La quasi-totalité des entreprises marocaines utilisent aujourd’hui des outils numériques pour piloter leur activité : CRM comme Salesforce ou HubSpot, logiciels RH et de paie, plateformes de facturation, messageries collaboratives comme Google Workspace ou Microsoft 365. Ces solutions sont devenues le cœur opérationnel des organisations.

Ce que la plupart ignorent : leur utilisation engage directement la responsabilité juridique de l’entreprise. Non pas en théorie, mais en pratique — avec des sanctions prévues par la loi marocaine n°09-08 relative à la protection des personnes physiques à l’égard du traitement des données à caractère personnel, des risques contractuels concrets et une exposition réelle en cas de fuite ou de litige.

Voici ce que vous devez savoir.

La loi 09-08 s’applique à votre CRM. Qu’est-ce que cela signifie concrètement ?

Dès lors que votre entreprise collecte et traite des données sur des personnes physiques — clients, prospects, salariés, prestataires — elle est soumise à la loi 09-08 et aux prérogatives de la Commission Nationale de contrôle de la protection des Données à caractère Personnel (CNDP).

Concrètement, cela impose :

Une déclaration préalable auprès de la CNDP pour tout traitement de données personnelles (formulaires F1, F113, F118 selon les cas) ;

→ Une finalité clairement définie et limitée : vous ne pouvez pas utiliser les données de vos clients à des fins non prévues au moment de leur collecte ;

→ Une durée de conservation maîtrisée : les données ne peuvent être conservées indéfiniment ;

→ Un droit d’accès et de rectification ouvert aux personnes concernées.

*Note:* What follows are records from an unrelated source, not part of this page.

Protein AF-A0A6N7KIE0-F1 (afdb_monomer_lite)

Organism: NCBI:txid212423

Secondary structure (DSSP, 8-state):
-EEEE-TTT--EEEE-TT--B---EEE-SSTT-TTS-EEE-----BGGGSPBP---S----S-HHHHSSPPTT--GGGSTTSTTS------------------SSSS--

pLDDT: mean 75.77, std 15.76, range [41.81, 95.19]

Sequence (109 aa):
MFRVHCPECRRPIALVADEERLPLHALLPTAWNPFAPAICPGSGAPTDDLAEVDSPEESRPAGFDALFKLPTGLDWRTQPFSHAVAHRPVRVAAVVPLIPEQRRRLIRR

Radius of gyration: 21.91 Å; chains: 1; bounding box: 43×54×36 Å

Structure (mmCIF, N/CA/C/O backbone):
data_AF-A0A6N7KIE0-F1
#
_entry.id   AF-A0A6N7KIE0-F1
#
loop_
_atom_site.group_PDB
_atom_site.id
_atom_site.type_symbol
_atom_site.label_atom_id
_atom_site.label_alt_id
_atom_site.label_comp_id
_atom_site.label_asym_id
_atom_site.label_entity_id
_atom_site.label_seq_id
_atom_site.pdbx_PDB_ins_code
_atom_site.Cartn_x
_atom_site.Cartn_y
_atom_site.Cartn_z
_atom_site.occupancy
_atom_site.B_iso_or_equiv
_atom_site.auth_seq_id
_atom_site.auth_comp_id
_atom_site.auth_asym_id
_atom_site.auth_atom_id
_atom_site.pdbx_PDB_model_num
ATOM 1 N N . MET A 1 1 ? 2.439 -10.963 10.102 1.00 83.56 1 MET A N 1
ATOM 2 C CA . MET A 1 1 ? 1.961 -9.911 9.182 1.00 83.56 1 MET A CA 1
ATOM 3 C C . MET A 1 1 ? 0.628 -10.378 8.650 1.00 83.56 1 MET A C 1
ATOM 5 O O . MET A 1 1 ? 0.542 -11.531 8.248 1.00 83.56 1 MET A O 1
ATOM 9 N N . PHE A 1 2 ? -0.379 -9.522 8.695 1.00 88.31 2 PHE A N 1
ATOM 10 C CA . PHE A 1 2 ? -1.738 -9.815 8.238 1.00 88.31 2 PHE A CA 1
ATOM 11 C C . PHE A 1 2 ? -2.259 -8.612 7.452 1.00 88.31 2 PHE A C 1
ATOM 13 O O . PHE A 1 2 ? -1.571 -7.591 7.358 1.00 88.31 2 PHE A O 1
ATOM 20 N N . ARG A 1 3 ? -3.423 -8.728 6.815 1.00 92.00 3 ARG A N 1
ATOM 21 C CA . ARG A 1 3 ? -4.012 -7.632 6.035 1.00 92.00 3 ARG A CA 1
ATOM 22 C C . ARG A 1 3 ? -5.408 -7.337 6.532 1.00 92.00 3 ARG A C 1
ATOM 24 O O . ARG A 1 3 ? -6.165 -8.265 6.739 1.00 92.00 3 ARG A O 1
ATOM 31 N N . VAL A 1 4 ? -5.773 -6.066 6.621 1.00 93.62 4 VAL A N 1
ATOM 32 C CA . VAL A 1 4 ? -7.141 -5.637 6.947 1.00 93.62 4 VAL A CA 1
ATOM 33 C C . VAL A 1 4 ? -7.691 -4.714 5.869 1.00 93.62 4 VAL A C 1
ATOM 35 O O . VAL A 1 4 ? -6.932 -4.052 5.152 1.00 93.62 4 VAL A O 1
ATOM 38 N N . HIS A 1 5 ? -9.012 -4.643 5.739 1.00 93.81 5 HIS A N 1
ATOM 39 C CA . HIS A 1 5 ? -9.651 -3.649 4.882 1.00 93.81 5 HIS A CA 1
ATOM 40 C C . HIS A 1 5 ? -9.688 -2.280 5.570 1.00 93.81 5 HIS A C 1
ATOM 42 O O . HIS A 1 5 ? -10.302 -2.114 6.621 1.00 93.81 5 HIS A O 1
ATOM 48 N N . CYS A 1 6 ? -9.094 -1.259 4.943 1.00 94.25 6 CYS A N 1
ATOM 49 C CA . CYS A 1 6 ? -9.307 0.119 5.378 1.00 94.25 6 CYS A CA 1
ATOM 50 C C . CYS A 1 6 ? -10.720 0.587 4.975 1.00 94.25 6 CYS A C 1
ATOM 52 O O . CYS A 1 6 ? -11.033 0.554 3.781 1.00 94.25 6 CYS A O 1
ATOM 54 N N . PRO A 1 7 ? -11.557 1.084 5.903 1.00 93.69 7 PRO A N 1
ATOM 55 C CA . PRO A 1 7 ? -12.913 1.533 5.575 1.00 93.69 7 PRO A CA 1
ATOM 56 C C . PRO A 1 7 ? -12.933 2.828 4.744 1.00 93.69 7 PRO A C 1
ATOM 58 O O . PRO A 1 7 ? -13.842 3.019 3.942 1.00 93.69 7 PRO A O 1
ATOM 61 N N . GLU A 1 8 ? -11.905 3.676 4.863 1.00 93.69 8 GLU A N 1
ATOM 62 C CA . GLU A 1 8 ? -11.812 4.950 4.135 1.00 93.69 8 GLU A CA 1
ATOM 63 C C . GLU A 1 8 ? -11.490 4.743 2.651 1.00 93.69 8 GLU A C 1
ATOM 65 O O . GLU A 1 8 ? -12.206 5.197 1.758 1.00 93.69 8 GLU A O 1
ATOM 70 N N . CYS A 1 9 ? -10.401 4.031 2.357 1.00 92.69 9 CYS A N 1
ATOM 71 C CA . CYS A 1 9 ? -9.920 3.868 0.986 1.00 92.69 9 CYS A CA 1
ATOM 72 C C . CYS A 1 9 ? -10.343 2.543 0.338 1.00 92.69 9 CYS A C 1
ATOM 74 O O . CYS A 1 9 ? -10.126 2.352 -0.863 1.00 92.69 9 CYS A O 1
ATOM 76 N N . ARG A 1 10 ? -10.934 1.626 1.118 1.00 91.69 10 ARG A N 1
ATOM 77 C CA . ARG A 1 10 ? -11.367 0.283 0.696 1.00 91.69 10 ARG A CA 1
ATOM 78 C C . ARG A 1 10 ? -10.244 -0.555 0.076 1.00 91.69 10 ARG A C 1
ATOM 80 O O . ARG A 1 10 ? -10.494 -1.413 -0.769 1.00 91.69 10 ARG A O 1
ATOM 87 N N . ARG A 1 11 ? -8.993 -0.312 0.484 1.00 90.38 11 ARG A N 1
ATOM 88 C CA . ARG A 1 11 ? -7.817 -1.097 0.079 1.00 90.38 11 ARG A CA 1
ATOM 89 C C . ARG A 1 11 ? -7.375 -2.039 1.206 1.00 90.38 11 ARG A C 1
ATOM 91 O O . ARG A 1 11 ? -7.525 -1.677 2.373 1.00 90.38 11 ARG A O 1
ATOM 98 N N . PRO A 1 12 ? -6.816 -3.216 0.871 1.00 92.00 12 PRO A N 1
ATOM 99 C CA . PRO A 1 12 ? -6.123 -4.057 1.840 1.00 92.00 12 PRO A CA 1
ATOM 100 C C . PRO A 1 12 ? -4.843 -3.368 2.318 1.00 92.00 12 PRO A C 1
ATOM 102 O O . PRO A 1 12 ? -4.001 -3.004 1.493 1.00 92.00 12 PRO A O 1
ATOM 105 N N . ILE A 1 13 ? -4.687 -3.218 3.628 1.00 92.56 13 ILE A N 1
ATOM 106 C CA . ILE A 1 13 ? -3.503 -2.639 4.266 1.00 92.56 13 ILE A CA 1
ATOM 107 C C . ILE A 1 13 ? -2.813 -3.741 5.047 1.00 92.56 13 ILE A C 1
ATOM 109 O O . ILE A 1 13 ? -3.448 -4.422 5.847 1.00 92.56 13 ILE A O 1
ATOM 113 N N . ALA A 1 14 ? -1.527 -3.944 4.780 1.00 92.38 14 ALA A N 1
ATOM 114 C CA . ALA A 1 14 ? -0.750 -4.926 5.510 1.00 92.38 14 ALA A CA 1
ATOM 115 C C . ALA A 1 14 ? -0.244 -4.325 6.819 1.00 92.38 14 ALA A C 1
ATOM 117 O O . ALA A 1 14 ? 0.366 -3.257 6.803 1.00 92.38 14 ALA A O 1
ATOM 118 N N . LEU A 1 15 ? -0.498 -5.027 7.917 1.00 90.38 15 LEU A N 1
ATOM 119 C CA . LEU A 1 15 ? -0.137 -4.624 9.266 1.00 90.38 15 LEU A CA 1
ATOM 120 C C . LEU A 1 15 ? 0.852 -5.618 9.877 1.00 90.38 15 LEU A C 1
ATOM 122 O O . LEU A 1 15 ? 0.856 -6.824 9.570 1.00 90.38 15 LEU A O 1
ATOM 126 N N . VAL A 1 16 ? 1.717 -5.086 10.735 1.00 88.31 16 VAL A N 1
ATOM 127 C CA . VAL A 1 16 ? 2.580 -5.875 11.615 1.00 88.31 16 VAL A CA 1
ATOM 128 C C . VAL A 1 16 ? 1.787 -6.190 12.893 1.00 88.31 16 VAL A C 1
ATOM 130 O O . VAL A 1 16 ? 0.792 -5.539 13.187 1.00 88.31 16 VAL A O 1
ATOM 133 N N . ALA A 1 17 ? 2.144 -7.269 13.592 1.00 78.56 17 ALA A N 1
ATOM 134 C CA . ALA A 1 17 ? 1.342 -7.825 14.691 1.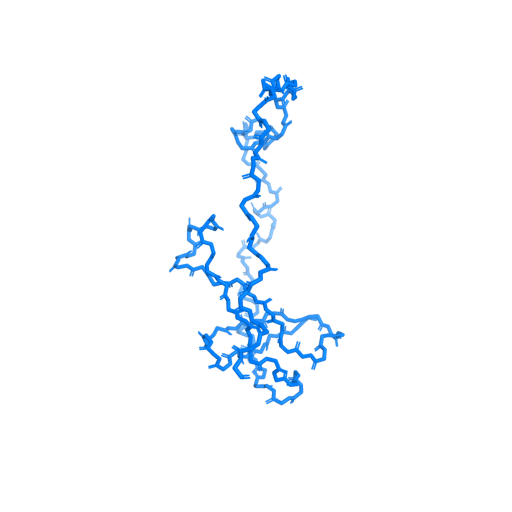00 78.56 17 ALA A CA 1
ATOM 135 C C . ALA A 1 17 ? 1.128 -6.864 15.877 1.00 78.56 17 ALA A C 1
ATOM 137 O O . ALA A 1 17 ? 0.204 -7.055 16.655 1.00 78.56 17 ALA A O 1
ATOM 138 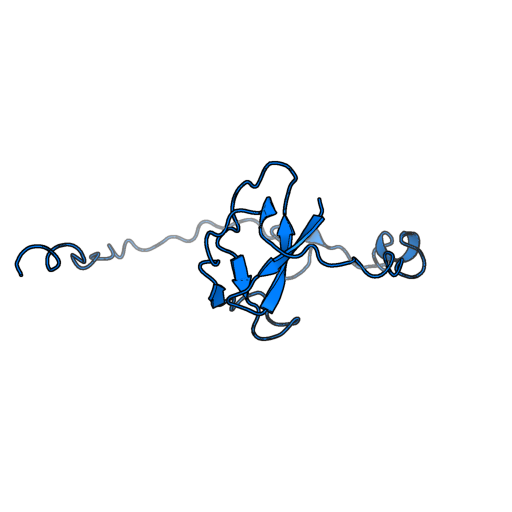N N . ASP A 1 18 ? 1.983 -5.862 16.017 1.00 85.94 18 ASP A N 1
ATOM 139 C CA . ASP A 1 18 ? 1.990 -4.855 17.073 1.00 85.94 18 ASP A CA 1
ATOM 140 C C . ASP A 1 18 ? 1.220 -3.570 16.715 1.00 85.94 18 ASP A C 1
ATOM 142 O O . ASP A 1 18 ? 1.114 -2.664 17.540 1.00 85.94 18 ASP A O 1
ATOM 146 N N . GLU A 1 19 ? 0.648 -3.475 15.511 1.00 89.94 19 GLU A N 1
ATOM 147 C CA . GLU A 1 19 ? -0.107 -2.295 15.090 1.00 89.94 19 GLU A CA 1
ATOM 148 C C . GLU A 1 19 ? -1.528 -2.295 15.697 1.00 89.94 19 GLU A C 1
ATOM 150 O O . GLU A 1 19 ? -2.455 -2.900 15.160 1.00 89.94 19 GLU A O 1
ATOM 155 N N . GLU A 1 20 ? -1.729 -1.590 16.814 1.00 92.75 20 GLU A N 1
ATOM 156 C CA . GLU A 1 20 ? -3.022 -1.550 1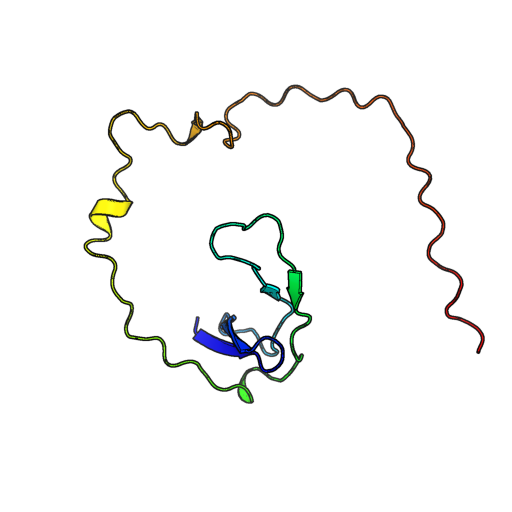7.533 1.00 92.75 20 GLU A CA 1
ATOM 157 C C . GLU A 1 20 ? -4.125 -0.755 16.810 1.00 92.75 20 GLU A C 1
ATOM 159 O O . GLU A 1 20 ? -5.316 -0.930 17.077 1.00 92.75 20 GLU A O 1
ATOM 164 N N . ARG A 1 21 ? -3.744 0.165 15.917 1.00 93.94 21 ARG A N 1
ATOM 165 C CA . ARG A 1 21 ? -4.668 1.030 15.172 1.00 93.94 21 ARG A CA 1
ATOM 166 C C . ARG A 1 21 ? -4.276 1.107 13.713 1.00 93.94 21 ARG A C 1
ATOM 168 O O . ARG A 1 21 ? -3.092 1.139 13.391 1.00 93.94 21 ARG A O 1
ATOM 175 N N . LEU A 1 22 ? -5.270 1.273 12.844 1.00 94.69 22 LEU A N 1
ATOM 176 C CA . LEU A 1 22 ? -5.026 1.452 11.419 1.00 94.69 22 LEU A CA 1
ATOM 177 C C . LEU A 1 22 ? -4.260 2.758 11.144 1.00 94.69 22 LEU A C 1
ATOM 179 O O . LEU A 1 22 ? -4.817 3.842 11.365 1.00 94.69 22 LEU A O 1
ATOM 183 N N . PRO A 1 23 ? -3.023 2.681 10.622 1.00 93.06 23 PRO A N 1
ATOM 184 C CA . PRO A 1 23 ? -2.183 3.847 10.440 1.00 93.06 23 PRO A CA 1
ATOM 185 C C . PRO A 1 23 ? -2.503 4.586 9.137 1.00 93.06 23 PRO A C 1
ATOM 187 O O . PRO A 1 23 ? -3.206 4.104 8.238 1.00 93.06 23 PRO A O 1
ATOM 190 N N . LEU A 1 24 ? -1.902 5.765 9.020 1.00 94.81 24 LEU A N 1
ATOM 191 C CA . LEU A 1 24 ? -1.801 6.500 7.768 1.00 94.81 24 LEU A CA 1
ATOM 192 C C . LEU A 1 24 ? -1.007 5.680 6.742 1.00 94.81 24 LEU A C 1
ATOM 194 O O . LEU A 1 24 ? 0.042 5.119 7.053 1.00 94.81 24 LEU A O 1
ATOM 198 N N . HIS A 1 25 ? -1.508 5.612 5.510 1.00 92.94 25 HIS A N 1
ATOM 199 C CA . HIS A 1 25 ? -0.933 4.766 4.465 1.00 92.94 25 HIS A CA 1
ATOM 200 C C . HIS A 1 25 ? -1.045 5.401 3.078 1.00 92.94 25 HIS A C 1
ATOM 202 O O . HIS A 1 25 ? -1.894 6.255 2.807 1.00 92.94 25 HIS A O 1
ATOM 208 N N . ALA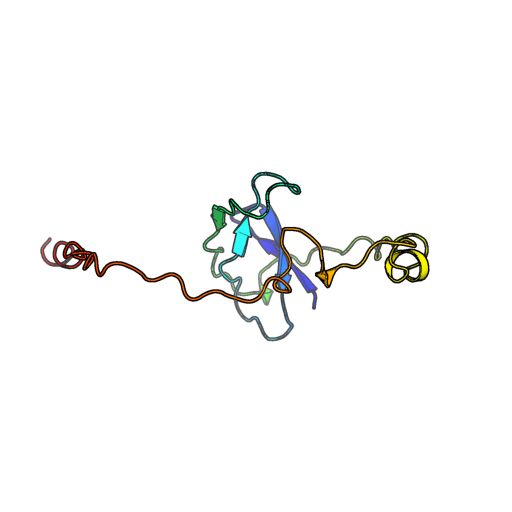 A 1 26 ? -0.154 4.978 2.183 1.00 91.69 26 ALA A N 1
ATOM 209 C CA . ALA A 1 26 ? -0.091 5.484 0.822 1.00 91.69 26 ALA A CA 1
ATOM 210 C C . ALA A 1 26 ? -1.174 4.859 -0.069 1.00 91.69 26 ALA A C 1
ATOM 212 O O . ALA A 1 26 ? -1.411 3.650 -0.051 1.00 91.69 26 ALA A O 1
ATOM 213 N N . LEU A 1 27 ? -1.778 5.694 -0.908 1.00 89.44 27 LEU A N 1
ATOM 214 C CA . LEU A 1 27 ? -2.645 5.304 -2.008 1.00 89.44 27 LEU A CA 1
ATOM 215 C C . LEU A 1 27 ? -1.958 5.631 -3.322 1.00 89.44 27 LEU A C 1
ATOM 217 O O . LEU A 1 27 ? -1.693 6.792 -3.635 1.00 89.44 27 LEU A O 1
ATOM 221 N N . LEU A 1 28 ? -1.709 4.594 -4.113 1.00 85.12 28 LEU A N 1
ATOM 222 C CA . LEU A 1 28 ? -1.188 4.756 -5.458 1.00 85.12 28 LEU A CA 1
ATOM 223 C C . LEU A 1 28 ? -2.353 4.957 -6.437 1.00 85.12 28 LEU A C 1
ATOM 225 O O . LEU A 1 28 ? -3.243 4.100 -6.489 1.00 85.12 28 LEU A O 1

Or, dans la grande majorité des cas observés, les entreprises n’ont effectué aucune déclaration. Leurs CRM traitent quotidiennement des milliers de données personnelles sans encadrement juridique. C’est une violation continue de la loi, même sans incident.

Hébergement à l’étranger : une obligation d’autorisation que presque personne ne respecte

C’est le risque le moins visible — et l’un des plus graves.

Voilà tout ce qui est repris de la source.